= Charles Pigg =

English cricketer

Charles Pigg (4 September 1856 – 28 February 1929) was an English cricketer who played first-class cricket for Cambridge University, the Marylebone Cricket Club (MCC) and other amateur sides between 1876 and 1901. He was born at Buntingford, Hertfordshire and died at Cheltenham, Gloucestershire. His twin brother, Herbert Pigg, also played first-class cricket.

Pigg was educated at Abington House School in Northampton and at Peterhouse, Cambridge. As a cricketer he was a right-handed lower-order batsman and a right-arm round-arm slow bowler. He matriculated at Cambridge University in the autumn of 1875, but in the 1876 season his only first-class cricket match was for an England XI against the university side: he scored one run and took one wicket. He played for the university team in a handful of matches in 1877, 1878 and 1879, but at a time when the team could call upon the services of players such as A. G. Steel, A. P. Lucas and Ivo Bligh, plus a smattering of Lytteltons, he did not warrant a regular place and he was not picked for any of the University Matches against Oxford University.

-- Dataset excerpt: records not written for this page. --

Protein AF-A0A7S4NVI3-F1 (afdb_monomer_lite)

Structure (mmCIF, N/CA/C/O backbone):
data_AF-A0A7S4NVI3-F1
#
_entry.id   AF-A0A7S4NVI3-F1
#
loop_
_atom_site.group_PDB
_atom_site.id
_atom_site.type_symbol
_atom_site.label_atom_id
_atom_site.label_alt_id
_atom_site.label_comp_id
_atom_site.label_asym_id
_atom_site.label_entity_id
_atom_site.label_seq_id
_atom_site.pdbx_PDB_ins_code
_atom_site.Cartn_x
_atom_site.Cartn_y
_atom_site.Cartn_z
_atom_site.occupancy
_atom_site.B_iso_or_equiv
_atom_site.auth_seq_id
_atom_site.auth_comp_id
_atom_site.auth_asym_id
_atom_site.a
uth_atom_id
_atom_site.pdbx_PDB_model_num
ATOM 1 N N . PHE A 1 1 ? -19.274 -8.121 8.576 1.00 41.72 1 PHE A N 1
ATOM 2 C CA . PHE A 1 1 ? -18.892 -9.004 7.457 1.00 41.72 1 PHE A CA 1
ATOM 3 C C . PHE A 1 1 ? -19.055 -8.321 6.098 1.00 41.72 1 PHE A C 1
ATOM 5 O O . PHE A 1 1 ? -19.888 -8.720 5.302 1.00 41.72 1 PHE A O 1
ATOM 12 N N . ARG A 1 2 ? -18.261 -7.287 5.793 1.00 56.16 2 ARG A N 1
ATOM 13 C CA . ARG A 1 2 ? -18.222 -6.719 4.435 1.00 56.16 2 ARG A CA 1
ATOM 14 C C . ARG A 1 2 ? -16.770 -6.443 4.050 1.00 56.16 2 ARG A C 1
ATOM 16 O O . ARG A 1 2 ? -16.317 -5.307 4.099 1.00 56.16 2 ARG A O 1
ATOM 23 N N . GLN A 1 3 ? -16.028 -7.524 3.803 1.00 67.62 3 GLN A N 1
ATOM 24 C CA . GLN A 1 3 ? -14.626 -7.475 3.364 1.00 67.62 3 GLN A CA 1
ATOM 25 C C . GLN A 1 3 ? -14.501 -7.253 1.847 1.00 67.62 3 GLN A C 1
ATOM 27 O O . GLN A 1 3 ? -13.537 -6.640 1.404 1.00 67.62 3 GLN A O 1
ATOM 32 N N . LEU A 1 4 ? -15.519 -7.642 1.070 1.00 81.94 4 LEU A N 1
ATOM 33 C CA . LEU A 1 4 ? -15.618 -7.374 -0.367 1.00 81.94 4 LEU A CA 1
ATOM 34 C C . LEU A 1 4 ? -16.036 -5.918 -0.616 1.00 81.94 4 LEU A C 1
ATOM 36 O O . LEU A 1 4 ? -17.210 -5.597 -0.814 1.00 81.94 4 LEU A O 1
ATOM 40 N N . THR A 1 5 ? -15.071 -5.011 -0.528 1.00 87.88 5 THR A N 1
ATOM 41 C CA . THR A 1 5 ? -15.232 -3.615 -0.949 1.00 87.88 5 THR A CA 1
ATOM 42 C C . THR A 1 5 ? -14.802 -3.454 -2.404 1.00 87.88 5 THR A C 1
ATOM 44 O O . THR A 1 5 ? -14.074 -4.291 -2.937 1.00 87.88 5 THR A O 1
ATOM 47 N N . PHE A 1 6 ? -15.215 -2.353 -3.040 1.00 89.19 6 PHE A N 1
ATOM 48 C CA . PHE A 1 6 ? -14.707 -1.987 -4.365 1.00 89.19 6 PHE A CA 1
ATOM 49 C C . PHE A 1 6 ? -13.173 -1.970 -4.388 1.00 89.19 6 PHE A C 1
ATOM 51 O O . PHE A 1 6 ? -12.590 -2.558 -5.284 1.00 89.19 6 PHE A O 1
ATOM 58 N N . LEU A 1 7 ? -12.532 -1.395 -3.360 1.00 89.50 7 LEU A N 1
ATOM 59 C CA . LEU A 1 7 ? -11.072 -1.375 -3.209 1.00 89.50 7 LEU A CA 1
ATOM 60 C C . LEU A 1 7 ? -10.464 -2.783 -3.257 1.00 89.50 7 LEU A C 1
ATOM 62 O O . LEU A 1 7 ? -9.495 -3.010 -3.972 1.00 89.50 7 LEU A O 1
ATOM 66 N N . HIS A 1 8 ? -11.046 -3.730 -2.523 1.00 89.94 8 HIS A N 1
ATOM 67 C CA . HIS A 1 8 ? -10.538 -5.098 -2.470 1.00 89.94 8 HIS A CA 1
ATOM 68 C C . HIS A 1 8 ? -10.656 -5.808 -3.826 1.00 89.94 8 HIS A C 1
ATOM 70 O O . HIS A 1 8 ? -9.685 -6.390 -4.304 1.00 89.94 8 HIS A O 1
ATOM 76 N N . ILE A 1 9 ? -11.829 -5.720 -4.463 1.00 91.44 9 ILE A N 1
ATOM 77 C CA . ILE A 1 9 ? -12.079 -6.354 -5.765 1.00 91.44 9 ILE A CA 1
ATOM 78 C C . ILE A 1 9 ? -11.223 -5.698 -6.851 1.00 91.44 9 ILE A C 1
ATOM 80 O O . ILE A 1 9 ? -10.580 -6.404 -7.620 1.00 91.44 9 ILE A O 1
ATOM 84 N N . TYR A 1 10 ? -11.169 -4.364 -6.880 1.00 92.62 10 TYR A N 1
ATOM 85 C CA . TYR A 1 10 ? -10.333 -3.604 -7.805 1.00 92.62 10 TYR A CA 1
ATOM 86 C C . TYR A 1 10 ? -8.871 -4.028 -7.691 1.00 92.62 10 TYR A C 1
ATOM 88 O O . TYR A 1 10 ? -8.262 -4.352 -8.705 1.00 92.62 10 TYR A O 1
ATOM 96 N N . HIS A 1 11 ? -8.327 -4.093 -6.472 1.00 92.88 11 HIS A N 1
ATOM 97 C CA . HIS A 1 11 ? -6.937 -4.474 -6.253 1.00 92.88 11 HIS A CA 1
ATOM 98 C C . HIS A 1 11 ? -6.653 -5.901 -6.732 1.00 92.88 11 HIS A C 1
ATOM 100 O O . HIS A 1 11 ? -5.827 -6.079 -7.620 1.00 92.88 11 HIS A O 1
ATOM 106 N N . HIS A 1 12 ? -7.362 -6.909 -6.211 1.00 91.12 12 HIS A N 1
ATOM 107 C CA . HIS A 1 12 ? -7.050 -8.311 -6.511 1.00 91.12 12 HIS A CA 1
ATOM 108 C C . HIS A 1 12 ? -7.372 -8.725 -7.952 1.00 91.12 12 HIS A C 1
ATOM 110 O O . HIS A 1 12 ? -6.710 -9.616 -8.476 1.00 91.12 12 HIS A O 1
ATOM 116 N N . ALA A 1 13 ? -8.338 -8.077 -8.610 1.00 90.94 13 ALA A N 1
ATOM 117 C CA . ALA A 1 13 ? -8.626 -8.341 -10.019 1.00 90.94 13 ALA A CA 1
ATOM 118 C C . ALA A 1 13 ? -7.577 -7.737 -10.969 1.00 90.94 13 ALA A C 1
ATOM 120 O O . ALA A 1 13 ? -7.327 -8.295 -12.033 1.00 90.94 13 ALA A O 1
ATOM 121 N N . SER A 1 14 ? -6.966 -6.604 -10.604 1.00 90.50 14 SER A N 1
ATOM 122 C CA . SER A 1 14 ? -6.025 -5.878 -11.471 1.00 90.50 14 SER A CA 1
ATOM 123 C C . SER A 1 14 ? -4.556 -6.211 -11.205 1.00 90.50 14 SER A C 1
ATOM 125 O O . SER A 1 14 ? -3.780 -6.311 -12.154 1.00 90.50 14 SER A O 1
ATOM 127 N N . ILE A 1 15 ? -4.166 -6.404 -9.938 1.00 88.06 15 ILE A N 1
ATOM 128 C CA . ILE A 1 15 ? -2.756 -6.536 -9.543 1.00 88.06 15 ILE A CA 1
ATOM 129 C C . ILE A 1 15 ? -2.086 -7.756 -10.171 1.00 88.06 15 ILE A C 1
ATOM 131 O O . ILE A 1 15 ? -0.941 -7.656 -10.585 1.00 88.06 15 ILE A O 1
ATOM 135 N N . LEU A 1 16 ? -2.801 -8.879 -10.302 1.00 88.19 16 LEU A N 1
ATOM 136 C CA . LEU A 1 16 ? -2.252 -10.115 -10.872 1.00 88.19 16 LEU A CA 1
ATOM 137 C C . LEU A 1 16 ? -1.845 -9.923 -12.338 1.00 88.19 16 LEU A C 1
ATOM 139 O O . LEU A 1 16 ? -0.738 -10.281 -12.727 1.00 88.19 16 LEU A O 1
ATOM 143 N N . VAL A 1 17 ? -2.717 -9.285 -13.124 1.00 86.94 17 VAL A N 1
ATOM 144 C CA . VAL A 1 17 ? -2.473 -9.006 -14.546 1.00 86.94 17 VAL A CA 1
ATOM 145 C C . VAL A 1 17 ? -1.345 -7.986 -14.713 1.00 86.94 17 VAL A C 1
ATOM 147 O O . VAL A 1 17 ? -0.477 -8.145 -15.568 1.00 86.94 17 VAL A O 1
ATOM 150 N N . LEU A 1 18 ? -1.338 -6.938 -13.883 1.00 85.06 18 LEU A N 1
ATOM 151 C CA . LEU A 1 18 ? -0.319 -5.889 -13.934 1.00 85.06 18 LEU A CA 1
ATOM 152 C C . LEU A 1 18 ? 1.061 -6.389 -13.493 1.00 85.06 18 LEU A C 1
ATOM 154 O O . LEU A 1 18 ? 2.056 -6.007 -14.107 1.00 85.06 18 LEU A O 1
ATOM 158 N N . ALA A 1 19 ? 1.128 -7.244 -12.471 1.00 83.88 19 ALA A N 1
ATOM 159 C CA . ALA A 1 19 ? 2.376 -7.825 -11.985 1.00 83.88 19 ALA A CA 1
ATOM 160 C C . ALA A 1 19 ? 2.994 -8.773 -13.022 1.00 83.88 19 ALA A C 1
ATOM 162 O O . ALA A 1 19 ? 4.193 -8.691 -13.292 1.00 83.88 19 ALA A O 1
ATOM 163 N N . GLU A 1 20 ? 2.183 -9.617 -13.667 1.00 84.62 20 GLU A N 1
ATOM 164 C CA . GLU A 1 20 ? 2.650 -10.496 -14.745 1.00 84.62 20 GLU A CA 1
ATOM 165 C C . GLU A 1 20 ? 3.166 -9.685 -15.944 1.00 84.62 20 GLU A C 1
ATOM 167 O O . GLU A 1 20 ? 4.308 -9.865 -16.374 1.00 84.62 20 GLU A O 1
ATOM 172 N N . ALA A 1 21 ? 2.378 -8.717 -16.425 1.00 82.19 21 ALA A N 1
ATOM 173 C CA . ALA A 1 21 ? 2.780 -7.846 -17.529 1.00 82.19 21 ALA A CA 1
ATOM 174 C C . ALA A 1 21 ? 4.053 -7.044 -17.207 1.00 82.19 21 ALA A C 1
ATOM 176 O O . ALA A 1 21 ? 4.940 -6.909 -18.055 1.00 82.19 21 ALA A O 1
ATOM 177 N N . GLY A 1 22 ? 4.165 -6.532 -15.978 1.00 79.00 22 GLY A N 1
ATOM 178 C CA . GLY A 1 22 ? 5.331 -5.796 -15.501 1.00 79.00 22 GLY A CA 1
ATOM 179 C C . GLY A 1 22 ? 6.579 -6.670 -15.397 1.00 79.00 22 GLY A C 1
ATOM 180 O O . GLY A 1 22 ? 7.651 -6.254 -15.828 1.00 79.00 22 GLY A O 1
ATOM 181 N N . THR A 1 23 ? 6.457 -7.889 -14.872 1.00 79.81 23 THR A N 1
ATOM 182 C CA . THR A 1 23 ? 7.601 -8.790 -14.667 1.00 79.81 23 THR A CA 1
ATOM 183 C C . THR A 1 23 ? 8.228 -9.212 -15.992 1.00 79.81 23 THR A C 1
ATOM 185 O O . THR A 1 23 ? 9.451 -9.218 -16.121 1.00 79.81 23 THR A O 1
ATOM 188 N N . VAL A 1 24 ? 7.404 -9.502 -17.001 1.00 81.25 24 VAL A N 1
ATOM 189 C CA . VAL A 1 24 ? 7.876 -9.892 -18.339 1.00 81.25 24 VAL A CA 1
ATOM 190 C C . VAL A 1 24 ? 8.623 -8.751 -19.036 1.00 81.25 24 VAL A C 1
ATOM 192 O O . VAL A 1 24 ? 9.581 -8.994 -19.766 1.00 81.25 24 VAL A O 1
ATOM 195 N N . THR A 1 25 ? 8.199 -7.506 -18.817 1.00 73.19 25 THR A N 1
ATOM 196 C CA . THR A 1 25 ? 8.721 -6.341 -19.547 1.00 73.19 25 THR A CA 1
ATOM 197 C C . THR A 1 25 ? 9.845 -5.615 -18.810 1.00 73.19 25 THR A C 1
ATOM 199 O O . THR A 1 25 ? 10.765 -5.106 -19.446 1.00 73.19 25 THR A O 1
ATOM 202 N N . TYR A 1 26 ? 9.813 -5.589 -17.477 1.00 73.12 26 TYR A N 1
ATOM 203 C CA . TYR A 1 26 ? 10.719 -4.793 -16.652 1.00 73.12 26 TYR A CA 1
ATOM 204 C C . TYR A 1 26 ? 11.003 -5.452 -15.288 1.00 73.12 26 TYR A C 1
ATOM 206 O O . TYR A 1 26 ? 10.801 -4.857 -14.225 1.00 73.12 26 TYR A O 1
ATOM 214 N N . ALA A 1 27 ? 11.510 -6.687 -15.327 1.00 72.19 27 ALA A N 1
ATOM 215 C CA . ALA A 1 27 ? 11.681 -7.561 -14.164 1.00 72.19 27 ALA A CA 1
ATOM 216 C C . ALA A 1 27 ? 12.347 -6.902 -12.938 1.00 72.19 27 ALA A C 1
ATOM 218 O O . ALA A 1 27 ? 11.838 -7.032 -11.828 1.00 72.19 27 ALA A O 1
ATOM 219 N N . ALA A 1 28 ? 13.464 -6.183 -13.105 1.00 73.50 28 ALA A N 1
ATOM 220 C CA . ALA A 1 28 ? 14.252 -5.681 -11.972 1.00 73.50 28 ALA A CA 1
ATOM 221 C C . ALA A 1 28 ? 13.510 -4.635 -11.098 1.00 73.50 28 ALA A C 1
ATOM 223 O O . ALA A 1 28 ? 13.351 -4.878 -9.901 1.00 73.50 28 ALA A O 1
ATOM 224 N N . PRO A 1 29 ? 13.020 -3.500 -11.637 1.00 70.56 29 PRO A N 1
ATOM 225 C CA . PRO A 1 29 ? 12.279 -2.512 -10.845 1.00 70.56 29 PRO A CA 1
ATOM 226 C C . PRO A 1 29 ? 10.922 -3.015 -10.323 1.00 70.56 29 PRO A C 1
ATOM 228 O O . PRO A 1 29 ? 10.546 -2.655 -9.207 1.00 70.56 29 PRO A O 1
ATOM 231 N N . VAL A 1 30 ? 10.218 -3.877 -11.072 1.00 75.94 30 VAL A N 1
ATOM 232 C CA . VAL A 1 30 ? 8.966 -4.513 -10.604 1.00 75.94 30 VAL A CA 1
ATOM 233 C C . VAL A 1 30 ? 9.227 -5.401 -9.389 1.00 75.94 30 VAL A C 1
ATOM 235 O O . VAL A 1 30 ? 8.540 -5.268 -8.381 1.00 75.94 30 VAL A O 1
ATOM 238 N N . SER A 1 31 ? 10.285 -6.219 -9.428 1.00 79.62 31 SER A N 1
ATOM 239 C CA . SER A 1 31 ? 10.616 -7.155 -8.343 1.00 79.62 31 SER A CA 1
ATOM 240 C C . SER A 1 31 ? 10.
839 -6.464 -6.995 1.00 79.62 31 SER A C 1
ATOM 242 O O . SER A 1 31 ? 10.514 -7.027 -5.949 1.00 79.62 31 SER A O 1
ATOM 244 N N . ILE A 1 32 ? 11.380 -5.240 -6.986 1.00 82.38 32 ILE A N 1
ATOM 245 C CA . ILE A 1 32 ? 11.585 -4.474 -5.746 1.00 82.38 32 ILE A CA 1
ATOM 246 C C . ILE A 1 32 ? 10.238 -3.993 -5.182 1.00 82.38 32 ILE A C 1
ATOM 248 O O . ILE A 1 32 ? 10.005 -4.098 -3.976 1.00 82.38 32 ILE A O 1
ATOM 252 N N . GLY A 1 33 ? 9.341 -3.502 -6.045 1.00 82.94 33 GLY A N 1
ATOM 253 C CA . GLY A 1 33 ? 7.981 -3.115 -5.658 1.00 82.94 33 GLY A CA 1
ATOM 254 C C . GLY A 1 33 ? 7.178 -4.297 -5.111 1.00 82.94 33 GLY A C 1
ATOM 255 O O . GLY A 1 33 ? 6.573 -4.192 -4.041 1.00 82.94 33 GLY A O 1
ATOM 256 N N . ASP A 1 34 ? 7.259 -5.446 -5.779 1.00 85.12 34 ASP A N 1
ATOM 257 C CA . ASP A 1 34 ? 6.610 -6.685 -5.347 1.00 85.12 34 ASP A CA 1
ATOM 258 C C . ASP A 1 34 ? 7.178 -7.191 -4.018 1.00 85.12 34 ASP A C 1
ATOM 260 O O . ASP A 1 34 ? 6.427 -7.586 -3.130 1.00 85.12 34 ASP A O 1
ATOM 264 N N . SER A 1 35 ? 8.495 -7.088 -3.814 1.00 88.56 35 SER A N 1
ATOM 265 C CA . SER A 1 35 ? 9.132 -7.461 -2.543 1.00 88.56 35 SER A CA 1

Pigg graduated from Cambridge University with a Bachelor of Arts degree in 1879; this converted to a Master of Arts in 1887. He became a schoolmaster at Blairlodge School in Scotland for four years before taking up private tutoring, initially in St Leonards-on-Sea, Sussex. From 1892 to 1922, he was a private tutor in Cambridge, coaching the duller students through the rigours of Cambridge exams and, according to a reminiscence in The Times at his death, a much-loved and respected character. "I should doubt whether any coach ever had pupils more numerous, more idle, and, on the whole, more pleasant," wrote a correspondent calling himself "B. D.". "They loved him; they confided in him as to their adventures; they called him Charles; and they all felt for him complete respect as well as affection."

Pigg resumed his intermittent first-class cricket career from 1886 with occasional matches for MCC, many of them against Cambridge University, and for other amateur teams. His highest first-class score came in 1890 when he captained MCC against Cambridge at Fenner's and scored 48; he never took more than one wicket in an innings with his occasional bowling. From the mid 1890s he played regularly for Hertfordshire in the Minor Counties competition and from 1903 to 1911 he likewise appeared in Minor Counties games for Cambridgeshire, often acting as captain and sometimes with his sons, Charles and Bernard, playing alongside him. In addition to his cricket activities, he was also a keen golfer and was instrumental in securing permanent facilities for the Cambridge University Golf Club at a course near Newmarket. He retired to Cheltenham but had been present at the winter meeting of the golf club a month before his death.